→ **Recorded information**:

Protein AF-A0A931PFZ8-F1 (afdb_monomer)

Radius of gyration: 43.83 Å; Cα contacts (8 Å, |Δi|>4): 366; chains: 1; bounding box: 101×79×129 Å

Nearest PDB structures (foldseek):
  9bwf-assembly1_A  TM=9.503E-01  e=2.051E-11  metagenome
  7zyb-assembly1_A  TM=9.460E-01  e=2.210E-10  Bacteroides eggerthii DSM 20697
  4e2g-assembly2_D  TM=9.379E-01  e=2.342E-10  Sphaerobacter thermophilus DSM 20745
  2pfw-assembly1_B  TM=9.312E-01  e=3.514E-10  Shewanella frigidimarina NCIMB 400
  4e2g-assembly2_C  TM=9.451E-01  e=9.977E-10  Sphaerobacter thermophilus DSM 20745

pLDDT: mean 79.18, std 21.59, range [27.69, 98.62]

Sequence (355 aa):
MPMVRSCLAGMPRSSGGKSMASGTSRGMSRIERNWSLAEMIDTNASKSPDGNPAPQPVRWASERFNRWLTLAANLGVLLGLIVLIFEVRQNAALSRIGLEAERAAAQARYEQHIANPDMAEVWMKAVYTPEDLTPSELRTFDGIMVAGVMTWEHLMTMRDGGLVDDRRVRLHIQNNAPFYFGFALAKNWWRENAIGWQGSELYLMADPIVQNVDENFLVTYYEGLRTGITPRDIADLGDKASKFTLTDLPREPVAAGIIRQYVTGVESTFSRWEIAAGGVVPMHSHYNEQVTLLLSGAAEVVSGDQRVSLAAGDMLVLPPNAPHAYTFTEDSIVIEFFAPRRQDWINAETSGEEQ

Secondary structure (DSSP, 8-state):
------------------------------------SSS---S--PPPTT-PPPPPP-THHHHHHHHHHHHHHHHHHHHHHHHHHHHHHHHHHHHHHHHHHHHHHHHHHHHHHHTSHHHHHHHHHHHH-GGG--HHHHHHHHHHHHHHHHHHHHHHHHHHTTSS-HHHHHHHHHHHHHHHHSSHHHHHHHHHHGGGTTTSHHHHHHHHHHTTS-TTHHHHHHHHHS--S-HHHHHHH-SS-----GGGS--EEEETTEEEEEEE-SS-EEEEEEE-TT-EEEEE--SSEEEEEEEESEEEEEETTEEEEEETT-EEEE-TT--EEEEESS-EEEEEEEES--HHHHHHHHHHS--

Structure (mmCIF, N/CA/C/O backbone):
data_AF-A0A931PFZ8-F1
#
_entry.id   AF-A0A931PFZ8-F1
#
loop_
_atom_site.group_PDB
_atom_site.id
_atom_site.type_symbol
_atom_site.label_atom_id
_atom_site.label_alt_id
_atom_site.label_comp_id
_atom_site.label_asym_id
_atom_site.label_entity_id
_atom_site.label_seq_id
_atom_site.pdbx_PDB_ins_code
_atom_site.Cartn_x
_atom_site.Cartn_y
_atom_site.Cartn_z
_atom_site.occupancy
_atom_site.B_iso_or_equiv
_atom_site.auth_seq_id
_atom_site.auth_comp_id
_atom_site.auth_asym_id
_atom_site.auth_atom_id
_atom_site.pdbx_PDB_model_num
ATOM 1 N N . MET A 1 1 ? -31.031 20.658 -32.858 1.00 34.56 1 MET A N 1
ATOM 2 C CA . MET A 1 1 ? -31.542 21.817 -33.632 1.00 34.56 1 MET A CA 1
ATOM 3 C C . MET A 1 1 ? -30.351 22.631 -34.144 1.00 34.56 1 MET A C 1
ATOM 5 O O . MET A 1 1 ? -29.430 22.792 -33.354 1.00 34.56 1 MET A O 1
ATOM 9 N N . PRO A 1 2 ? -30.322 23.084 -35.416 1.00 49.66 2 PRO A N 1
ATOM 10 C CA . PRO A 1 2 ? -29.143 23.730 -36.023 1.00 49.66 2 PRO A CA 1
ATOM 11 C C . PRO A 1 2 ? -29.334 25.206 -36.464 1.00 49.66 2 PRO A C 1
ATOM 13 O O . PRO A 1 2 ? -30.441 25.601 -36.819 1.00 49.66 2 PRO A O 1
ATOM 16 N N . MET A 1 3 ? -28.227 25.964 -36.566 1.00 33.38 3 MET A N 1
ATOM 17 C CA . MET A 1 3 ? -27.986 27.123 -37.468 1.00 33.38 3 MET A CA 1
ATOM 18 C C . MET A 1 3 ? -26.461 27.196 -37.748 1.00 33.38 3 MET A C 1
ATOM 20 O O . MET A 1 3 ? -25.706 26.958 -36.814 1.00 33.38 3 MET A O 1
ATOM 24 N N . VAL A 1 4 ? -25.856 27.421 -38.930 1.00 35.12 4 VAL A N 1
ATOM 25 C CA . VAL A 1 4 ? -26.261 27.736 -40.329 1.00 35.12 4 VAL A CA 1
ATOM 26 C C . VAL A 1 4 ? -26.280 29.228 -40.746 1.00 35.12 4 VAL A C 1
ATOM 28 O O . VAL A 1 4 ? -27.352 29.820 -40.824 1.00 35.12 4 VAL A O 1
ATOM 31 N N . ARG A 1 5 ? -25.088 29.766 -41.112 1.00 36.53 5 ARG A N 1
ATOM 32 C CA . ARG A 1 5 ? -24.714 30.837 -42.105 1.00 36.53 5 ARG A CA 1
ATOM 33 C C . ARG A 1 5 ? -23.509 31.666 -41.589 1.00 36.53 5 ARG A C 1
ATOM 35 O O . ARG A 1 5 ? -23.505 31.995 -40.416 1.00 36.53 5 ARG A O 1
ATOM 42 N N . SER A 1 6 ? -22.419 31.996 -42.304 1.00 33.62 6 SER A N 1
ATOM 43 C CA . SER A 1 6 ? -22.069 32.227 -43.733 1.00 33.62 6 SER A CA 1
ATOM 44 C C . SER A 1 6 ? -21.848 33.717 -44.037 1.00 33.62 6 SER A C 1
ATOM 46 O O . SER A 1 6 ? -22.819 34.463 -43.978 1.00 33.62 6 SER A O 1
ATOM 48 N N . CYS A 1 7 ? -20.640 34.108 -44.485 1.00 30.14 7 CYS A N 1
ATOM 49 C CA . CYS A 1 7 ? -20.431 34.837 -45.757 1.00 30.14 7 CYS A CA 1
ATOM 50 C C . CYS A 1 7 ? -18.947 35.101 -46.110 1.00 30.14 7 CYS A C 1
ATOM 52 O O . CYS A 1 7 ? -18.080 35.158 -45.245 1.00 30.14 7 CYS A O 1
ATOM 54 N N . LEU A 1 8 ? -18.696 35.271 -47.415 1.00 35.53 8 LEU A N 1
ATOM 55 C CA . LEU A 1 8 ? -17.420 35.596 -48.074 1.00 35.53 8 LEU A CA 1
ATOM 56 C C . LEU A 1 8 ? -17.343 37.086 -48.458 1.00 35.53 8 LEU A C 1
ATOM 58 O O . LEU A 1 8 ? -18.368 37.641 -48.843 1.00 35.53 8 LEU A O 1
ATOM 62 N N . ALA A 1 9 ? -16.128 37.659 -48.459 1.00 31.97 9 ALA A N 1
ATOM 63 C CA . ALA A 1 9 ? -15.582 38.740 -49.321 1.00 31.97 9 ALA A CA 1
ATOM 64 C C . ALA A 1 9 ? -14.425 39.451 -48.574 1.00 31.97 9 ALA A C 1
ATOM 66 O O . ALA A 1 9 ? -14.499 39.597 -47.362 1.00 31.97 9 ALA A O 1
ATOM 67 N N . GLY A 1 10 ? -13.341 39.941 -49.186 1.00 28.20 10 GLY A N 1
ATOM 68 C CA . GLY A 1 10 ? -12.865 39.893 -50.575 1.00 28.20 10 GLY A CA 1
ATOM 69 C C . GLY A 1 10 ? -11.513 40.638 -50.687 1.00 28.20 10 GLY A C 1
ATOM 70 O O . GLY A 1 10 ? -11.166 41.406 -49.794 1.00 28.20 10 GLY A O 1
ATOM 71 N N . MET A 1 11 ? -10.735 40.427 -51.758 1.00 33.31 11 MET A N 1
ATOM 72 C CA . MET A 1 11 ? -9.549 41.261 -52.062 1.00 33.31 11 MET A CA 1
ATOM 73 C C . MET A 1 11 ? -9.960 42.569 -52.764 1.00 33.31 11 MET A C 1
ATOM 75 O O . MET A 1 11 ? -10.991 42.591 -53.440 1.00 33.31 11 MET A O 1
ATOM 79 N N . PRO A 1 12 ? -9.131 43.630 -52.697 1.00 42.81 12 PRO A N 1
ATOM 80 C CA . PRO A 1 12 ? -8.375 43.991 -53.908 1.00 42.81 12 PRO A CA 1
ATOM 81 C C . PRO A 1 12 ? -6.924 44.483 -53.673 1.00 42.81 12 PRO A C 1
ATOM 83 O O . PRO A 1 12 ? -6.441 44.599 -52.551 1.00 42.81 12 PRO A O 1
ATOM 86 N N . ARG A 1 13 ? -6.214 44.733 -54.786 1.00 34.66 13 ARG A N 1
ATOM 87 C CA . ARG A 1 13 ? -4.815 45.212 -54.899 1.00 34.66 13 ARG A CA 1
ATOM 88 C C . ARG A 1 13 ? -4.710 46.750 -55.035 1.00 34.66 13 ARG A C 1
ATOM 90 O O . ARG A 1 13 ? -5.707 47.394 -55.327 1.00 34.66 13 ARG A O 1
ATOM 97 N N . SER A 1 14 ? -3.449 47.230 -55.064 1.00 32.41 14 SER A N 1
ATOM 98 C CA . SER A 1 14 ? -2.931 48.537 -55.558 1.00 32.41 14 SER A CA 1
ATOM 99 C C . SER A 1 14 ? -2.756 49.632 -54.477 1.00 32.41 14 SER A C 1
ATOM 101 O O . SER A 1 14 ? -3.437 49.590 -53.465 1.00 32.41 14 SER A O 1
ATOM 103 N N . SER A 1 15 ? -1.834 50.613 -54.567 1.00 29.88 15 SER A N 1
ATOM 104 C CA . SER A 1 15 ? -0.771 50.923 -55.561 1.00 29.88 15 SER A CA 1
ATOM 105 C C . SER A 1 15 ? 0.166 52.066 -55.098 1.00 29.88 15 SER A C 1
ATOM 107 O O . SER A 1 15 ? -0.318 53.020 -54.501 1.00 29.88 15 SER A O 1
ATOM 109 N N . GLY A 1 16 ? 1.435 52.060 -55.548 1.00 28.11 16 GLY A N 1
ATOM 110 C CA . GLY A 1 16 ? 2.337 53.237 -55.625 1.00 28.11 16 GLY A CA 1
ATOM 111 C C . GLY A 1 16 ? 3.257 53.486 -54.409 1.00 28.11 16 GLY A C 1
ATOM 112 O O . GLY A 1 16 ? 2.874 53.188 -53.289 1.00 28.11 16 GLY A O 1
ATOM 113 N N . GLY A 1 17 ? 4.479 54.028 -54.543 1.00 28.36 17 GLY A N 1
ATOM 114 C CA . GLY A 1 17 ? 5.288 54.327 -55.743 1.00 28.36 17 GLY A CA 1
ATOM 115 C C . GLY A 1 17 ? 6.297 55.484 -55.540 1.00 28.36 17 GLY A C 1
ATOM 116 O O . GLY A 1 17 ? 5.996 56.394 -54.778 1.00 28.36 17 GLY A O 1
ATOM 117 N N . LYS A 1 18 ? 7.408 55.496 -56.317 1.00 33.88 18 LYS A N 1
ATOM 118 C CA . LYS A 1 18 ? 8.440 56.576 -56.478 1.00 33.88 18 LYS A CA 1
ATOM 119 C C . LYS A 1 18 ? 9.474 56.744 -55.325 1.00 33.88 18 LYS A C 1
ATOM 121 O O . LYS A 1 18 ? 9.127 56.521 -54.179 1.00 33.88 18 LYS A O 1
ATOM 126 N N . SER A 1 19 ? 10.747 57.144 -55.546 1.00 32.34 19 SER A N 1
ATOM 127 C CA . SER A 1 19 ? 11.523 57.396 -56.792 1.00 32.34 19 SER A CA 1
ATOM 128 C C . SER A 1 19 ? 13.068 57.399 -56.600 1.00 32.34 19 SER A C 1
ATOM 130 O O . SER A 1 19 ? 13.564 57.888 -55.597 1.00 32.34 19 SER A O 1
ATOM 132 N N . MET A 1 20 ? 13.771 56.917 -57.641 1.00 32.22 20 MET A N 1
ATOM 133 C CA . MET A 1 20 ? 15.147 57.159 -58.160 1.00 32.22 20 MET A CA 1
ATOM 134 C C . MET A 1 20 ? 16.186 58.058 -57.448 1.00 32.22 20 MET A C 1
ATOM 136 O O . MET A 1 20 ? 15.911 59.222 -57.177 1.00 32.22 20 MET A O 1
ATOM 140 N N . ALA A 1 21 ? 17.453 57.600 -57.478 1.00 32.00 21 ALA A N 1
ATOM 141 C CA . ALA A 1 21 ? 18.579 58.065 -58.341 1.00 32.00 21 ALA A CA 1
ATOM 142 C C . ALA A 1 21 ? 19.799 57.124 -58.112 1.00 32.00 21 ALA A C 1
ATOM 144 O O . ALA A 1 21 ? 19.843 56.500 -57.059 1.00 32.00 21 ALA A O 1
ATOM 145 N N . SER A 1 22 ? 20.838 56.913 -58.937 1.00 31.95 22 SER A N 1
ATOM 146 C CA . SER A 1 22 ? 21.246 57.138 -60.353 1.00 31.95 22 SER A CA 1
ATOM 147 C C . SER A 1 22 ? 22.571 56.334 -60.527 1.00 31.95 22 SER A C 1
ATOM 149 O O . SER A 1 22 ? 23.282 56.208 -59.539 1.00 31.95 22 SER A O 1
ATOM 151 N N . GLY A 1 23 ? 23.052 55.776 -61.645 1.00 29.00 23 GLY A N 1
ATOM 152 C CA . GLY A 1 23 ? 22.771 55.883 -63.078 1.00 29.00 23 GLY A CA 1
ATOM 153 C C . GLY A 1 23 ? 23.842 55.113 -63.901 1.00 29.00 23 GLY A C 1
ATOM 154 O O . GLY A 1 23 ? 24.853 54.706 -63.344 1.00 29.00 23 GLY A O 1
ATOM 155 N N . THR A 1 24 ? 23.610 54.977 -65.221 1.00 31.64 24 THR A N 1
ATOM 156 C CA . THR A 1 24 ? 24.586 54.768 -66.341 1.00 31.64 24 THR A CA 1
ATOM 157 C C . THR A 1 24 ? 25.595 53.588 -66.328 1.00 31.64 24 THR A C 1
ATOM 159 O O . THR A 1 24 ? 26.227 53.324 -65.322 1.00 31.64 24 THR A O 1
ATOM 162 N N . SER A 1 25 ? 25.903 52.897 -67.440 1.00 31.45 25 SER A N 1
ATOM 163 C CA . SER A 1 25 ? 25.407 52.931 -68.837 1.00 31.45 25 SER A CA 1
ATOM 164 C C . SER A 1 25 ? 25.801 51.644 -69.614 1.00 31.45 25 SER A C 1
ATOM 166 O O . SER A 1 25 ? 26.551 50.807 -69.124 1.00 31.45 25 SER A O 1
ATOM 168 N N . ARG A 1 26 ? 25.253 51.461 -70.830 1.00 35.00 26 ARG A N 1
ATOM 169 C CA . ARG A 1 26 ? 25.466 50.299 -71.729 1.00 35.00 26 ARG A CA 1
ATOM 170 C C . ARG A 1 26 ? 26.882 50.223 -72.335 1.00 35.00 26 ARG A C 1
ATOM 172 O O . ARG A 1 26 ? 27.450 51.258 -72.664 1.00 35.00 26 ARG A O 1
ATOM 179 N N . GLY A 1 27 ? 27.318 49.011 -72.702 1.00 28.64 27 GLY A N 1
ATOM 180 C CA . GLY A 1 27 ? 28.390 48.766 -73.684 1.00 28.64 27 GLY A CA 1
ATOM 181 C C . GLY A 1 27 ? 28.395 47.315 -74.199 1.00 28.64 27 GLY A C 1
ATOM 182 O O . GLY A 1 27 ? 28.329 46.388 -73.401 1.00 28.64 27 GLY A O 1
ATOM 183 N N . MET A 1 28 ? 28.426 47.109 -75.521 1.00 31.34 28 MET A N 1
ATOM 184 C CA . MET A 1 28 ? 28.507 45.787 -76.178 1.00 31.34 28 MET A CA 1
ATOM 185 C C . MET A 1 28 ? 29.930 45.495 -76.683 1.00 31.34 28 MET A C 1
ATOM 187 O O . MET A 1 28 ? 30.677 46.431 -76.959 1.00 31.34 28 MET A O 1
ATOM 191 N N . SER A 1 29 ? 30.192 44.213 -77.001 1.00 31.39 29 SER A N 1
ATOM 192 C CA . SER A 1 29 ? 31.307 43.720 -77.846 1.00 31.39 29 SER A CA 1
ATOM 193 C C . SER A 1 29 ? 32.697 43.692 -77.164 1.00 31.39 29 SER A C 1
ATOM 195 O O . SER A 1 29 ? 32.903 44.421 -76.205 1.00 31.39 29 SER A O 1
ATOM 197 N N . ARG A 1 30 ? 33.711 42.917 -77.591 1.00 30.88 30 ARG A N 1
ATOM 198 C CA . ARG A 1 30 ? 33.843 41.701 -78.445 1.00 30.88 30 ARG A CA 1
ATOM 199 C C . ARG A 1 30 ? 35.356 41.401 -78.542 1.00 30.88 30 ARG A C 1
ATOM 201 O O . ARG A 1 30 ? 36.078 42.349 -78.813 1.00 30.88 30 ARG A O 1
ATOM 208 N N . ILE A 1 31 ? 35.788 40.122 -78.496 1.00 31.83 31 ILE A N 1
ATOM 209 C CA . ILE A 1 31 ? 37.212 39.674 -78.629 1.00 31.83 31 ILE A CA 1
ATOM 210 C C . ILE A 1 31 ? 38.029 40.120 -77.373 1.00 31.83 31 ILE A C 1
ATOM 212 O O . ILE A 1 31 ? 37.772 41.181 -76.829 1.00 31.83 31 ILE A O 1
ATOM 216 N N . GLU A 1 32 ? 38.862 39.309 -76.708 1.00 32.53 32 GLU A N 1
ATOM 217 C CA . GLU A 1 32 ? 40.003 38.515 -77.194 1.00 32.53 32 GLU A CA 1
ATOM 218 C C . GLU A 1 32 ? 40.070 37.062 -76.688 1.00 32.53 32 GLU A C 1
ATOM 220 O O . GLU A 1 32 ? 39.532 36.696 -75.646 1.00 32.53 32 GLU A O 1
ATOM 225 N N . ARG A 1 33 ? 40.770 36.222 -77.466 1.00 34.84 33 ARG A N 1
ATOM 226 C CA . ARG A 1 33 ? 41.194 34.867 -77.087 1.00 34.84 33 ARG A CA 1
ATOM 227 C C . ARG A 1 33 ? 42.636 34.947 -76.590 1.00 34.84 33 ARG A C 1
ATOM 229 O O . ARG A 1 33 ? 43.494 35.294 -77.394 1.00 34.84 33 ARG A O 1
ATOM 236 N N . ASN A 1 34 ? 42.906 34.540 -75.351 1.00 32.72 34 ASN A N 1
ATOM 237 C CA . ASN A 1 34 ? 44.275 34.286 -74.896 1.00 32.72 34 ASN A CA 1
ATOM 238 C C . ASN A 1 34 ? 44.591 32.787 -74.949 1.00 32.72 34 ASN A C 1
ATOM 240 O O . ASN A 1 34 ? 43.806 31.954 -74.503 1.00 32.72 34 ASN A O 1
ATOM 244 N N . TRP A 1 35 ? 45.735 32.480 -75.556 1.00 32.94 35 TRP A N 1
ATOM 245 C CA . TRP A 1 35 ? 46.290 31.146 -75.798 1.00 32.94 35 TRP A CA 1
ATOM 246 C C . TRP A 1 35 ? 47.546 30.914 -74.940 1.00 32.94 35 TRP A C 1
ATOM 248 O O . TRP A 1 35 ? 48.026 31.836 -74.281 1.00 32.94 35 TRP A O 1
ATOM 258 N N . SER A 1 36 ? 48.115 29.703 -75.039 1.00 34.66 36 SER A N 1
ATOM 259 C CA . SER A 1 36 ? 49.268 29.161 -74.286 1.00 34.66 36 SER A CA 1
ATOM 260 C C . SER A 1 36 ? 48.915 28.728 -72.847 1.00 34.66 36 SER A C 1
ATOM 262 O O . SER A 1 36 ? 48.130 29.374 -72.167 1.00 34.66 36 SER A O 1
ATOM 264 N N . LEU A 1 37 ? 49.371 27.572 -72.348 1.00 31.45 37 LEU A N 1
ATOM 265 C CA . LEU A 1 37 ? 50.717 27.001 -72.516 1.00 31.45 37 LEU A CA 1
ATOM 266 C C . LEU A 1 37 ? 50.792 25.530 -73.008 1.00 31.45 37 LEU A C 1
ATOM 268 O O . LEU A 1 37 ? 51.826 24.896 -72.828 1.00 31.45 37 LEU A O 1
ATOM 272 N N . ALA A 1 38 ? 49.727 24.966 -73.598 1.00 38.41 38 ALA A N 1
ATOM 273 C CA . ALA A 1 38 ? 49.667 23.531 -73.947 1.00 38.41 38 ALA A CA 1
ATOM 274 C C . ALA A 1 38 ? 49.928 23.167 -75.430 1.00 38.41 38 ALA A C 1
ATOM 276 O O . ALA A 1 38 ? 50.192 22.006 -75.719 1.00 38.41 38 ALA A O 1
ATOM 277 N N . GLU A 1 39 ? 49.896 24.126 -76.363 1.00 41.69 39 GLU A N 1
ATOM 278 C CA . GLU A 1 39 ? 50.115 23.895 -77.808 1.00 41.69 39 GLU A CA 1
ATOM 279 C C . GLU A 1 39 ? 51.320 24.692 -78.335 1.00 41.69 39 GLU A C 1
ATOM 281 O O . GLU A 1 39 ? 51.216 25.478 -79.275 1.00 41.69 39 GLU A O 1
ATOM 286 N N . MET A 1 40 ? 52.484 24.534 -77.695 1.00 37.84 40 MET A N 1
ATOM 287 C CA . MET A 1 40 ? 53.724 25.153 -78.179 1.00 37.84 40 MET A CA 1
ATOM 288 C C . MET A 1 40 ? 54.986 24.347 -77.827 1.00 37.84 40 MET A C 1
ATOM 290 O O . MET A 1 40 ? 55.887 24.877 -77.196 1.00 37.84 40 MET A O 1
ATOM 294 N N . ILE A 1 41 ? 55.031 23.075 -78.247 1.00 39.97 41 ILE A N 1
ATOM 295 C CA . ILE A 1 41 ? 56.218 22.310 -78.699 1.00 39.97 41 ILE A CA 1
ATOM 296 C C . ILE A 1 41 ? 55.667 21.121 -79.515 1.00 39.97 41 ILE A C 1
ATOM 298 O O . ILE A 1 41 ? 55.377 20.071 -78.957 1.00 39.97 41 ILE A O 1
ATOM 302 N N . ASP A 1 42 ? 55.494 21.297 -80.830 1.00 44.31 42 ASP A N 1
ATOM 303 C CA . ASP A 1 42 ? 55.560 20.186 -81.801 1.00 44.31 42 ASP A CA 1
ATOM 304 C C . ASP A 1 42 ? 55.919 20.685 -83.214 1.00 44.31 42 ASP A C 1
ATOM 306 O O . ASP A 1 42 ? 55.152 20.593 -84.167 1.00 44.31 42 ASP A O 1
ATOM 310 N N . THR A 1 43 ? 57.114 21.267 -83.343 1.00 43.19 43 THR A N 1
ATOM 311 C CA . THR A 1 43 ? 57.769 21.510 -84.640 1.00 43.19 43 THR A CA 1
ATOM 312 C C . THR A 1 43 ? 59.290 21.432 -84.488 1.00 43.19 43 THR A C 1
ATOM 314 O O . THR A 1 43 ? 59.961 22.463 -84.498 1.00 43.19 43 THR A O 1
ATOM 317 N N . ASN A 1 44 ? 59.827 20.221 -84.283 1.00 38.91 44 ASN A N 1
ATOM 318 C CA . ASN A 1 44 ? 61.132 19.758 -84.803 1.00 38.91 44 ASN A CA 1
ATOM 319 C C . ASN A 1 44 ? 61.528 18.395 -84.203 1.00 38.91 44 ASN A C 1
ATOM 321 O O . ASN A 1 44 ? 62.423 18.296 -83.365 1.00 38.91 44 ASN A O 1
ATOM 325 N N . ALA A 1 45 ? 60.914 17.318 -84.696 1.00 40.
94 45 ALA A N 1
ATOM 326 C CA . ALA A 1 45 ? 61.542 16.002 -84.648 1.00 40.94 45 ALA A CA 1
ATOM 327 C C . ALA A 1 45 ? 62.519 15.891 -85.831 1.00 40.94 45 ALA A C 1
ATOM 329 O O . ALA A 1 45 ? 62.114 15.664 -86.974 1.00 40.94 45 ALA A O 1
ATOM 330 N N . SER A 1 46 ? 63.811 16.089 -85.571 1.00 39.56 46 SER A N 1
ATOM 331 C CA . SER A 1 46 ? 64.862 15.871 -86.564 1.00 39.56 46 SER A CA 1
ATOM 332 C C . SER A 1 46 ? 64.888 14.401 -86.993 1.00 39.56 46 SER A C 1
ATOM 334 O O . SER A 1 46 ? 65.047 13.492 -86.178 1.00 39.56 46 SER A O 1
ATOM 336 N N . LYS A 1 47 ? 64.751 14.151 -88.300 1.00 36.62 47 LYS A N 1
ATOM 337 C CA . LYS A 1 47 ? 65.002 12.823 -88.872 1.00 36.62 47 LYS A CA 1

→ **Problem details**: In the material above, find every line that has the string "Sphaerobacter" and pull those lines out.

→ **Task output**:
  4e2g-assembly2_D  TM=9.379E-01  e=2.342E-10  Sphaerobacter thermophilus DSM 20745
  4e2g-assembly2_C  TM=9.451E-01  e=9.977E-10  Sphaerobacter thermophilus DSM 20745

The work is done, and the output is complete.